MedMen Enterprises Hires ATB Capital Markets to Review and Sell Non-Core Assets in Restructuring Efforts
LOS ANGELES– MedMen Enterprises Inc. has provided an update on its restructuring efforts, announcing that it has hired ATB Capital Markets Inc. to review and sell one or more of its non-core assets in Arizona, Illinois, and Nevada. This move is intended to boost liquidity and maximize shareholder value with an asset-light model.
The company is considering selling its vertically integrated operations in Arizona, comprising one dispensary located in Scottsdale and a 20,000 sq. ft. cultivation and production facility located in Mesa, as well as two dispensaries located in Oak Park and Morton Grove in Illinois, and two dispensaries located in Las Vegas, Nevada.
The company has been trying to sell its New York assets, which Ascend Wellness opted not to buy in 2022, resulting in a short but intense legal battle. If MedMen is able to divest all the properties it seeks to sell, it would be left with only its California stores and its Massachusetts Fenway Park store.
In addition to selling non-core assets, the company has managed to cut expenses in payroll costs across its retail locations, cultivation centers, and corporate headquarters by 34%. It is also making progress on localization of store assortments and improving the product quality and profitability of its cultivation centers. MedMen plans to implement a new POS system and loyalty platform later this spring to drive increased store efficiencies and customer engagement.

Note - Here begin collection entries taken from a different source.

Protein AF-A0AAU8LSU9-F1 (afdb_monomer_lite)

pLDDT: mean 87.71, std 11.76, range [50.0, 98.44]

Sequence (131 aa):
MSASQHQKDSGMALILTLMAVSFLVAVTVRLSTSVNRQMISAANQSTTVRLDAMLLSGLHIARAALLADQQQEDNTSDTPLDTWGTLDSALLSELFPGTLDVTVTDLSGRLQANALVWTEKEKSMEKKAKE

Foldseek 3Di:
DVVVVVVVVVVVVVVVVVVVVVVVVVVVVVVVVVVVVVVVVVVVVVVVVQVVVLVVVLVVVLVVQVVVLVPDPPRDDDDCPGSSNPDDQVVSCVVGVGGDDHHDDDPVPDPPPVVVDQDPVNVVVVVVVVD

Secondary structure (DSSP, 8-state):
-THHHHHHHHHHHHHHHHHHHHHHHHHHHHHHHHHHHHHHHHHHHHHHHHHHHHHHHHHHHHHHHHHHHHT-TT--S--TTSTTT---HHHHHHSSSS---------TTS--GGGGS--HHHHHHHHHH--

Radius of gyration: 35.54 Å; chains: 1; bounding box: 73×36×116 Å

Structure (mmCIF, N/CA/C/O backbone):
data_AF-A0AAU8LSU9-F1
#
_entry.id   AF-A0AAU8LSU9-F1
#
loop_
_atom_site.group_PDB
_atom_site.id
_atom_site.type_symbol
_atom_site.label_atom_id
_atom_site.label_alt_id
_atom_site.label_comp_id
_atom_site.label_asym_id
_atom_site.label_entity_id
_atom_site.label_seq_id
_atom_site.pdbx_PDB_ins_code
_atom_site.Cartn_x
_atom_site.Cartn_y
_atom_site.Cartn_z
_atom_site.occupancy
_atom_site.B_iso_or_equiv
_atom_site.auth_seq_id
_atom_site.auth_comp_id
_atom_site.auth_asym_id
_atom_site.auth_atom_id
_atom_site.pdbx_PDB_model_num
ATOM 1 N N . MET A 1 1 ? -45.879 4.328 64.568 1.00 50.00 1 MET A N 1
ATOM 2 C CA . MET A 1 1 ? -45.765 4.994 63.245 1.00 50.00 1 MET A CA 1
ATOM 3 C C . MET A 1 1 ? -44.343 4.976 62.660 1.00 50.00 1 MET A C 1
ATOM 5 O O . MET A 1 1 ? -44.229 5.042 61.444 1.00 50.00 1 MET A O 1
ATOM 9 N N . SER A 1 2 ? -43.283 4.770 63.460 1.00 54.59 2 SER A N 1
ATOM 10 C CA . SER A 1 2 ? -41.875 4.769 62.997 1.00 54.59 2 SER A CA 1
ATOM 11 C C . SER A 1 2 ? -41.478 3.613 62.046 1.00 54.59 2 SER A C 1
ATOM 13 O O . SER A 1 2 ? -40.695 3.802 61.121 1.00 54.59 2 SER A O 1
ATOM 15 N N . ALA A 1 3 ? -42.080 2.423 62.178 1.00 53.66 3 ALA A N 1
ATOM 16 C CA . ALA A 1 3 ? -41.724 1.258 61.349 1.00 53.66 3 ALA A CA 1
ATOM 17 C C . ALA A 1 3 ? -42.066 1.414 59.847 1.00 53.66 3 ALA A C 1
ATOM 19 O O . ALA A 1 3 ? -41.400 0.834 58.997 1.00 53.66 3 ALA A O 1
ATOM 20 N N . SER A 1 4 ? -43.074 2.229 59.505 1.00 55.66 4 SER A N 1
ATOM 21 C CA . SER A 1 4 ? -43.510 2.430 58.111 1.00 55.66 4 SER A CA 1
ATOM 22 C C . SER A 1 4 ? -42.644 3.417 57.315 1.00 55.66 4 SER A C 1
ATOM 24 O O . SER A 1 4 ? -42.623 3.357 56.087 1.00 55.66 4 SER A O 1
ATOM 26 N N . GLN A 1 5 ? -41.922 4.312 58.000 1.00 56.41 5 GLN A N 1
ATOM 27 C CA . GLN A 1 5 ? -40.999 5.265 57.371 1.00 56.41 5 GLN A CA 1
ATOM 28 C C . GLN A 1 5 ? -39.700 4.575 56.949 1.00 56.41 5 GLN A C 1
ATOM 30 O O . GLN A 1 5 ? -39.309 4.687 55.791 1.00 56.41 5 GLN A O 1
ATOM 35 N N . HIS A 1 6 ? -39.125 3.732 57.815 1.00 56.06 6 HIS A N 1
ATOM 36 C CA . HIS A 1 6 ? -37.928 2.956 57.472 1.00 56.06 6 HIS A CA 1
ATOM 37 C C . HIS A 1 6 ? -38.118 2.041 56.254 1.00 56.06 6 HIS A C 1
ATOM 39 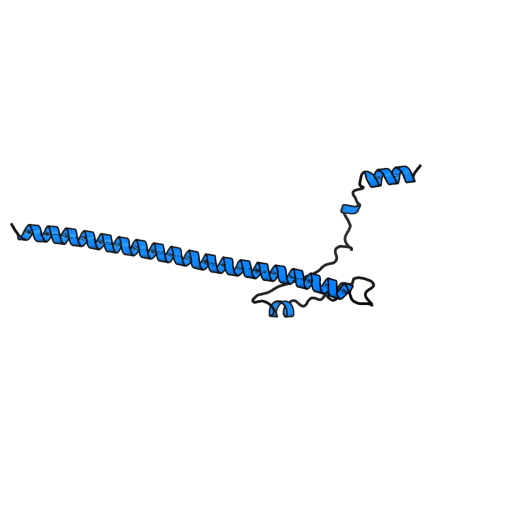O O . HIS A 1 6 ? -37.185 1.866 55.471 1.00 56.06 6 HIS A O 1
ATOM 45 N N . GLN A 1 7 ? -39.317 1.483 56.052 1.00 60.88 7 GLN A N 1
ATOM 46 C CA . GLN A 1 7 ? -39.609 0.624 54.899 1.00 60.88 7 GLN A CA 1
ATOM 47 C C . GLN A 1 7 ? -39.708 1.403 53.572 1.00 60.88 7 GLN A C 1
ATOM 49 O O . GLN A 1 7 ? -39.358 0.877 52.517 1.00 60.88 7 GLN A O 1
ATOM 54 N N . LYS A 1 8 ? -40.144 2.670 53.614 1.00 66.81 8 LYS A N 1
ATOM 55 C CA . LYS A 1 8 ? -40.174 3.550 52.433 1.00 66.81 8 LYS A CA 1
ATOM 56 C C . LYS A 1 8 ? -38.776 4.037 52.058 1.00 66.81 8 LYS A C 1
ATOM 58 O O . LYS A 1 8 ? -38.423 3.998 50.882 1.00 66.81 8 LYS A O 1
ATOM 63 N N . ASP A 1 9 ? -37.971 4.412 53.050 1.00 72.69 9 ASP A N 1
ATOM 64 C CA . ASP A 1 9 ? -36.601 4.886 52.826 1.00 72.69 9 ASP A CA 1
ATOM 65 C C . ASP A 1 9 ? -35.694 3.765 52.291 1.00 72.69 9 ASP A C 1
ATOM 67 O O . ASP A 1 9 ? -34.902 3.981 51.374 1.00 72.69 9 ASP A O 1
ATOM 71 N N . SER A 1 10 ? -35.867 2.533 52.786 1.00 74.00 10 SER A N 1
ATOM 72 C CA . SER A 1 10 ? -35.149 1.354 52.275 1.00 74.00 10 SER A CA 1
ATOM 73 C C . SER A 1 10 ? -35.602 0.930 50.871 1.00 74.00 10 SER A C 1
ATOM 75 O O . SER A 1 10 ? -34.764 0.536 50.060 1.00 74.00 10 SER A O 1
ATOM 77 N N . GLY A 1 11 ? -36.890 1.076 50.538 1.00 81.50 11 GLY A N 1
ATOM 78 C CA . GLY A 1 11 ? -37.393 0.865 49.176 1.00 81.50 11 GLY A CA 1
ATOM 79 C C . GLY A 1 11 ? -36.832 1.876 48.169 1.00 81.50 11 GLY A C 1
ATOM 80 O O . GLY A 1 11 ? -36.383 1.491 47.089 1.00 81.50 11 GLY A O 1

MedMen quietly released its earnings in early February, noting that it needed more cash than was coming in and that it needed to raise capital. However, the company also told shareholders that it had defaulted on its debt. As a result, the company said it would delay new store openings, permanently or temporarily close underperforming stores, and engage in other restructuring activities. The company is also trying to renegotiate leases with landlords and has outlined several lawsuits regarding the company’s real estate issues.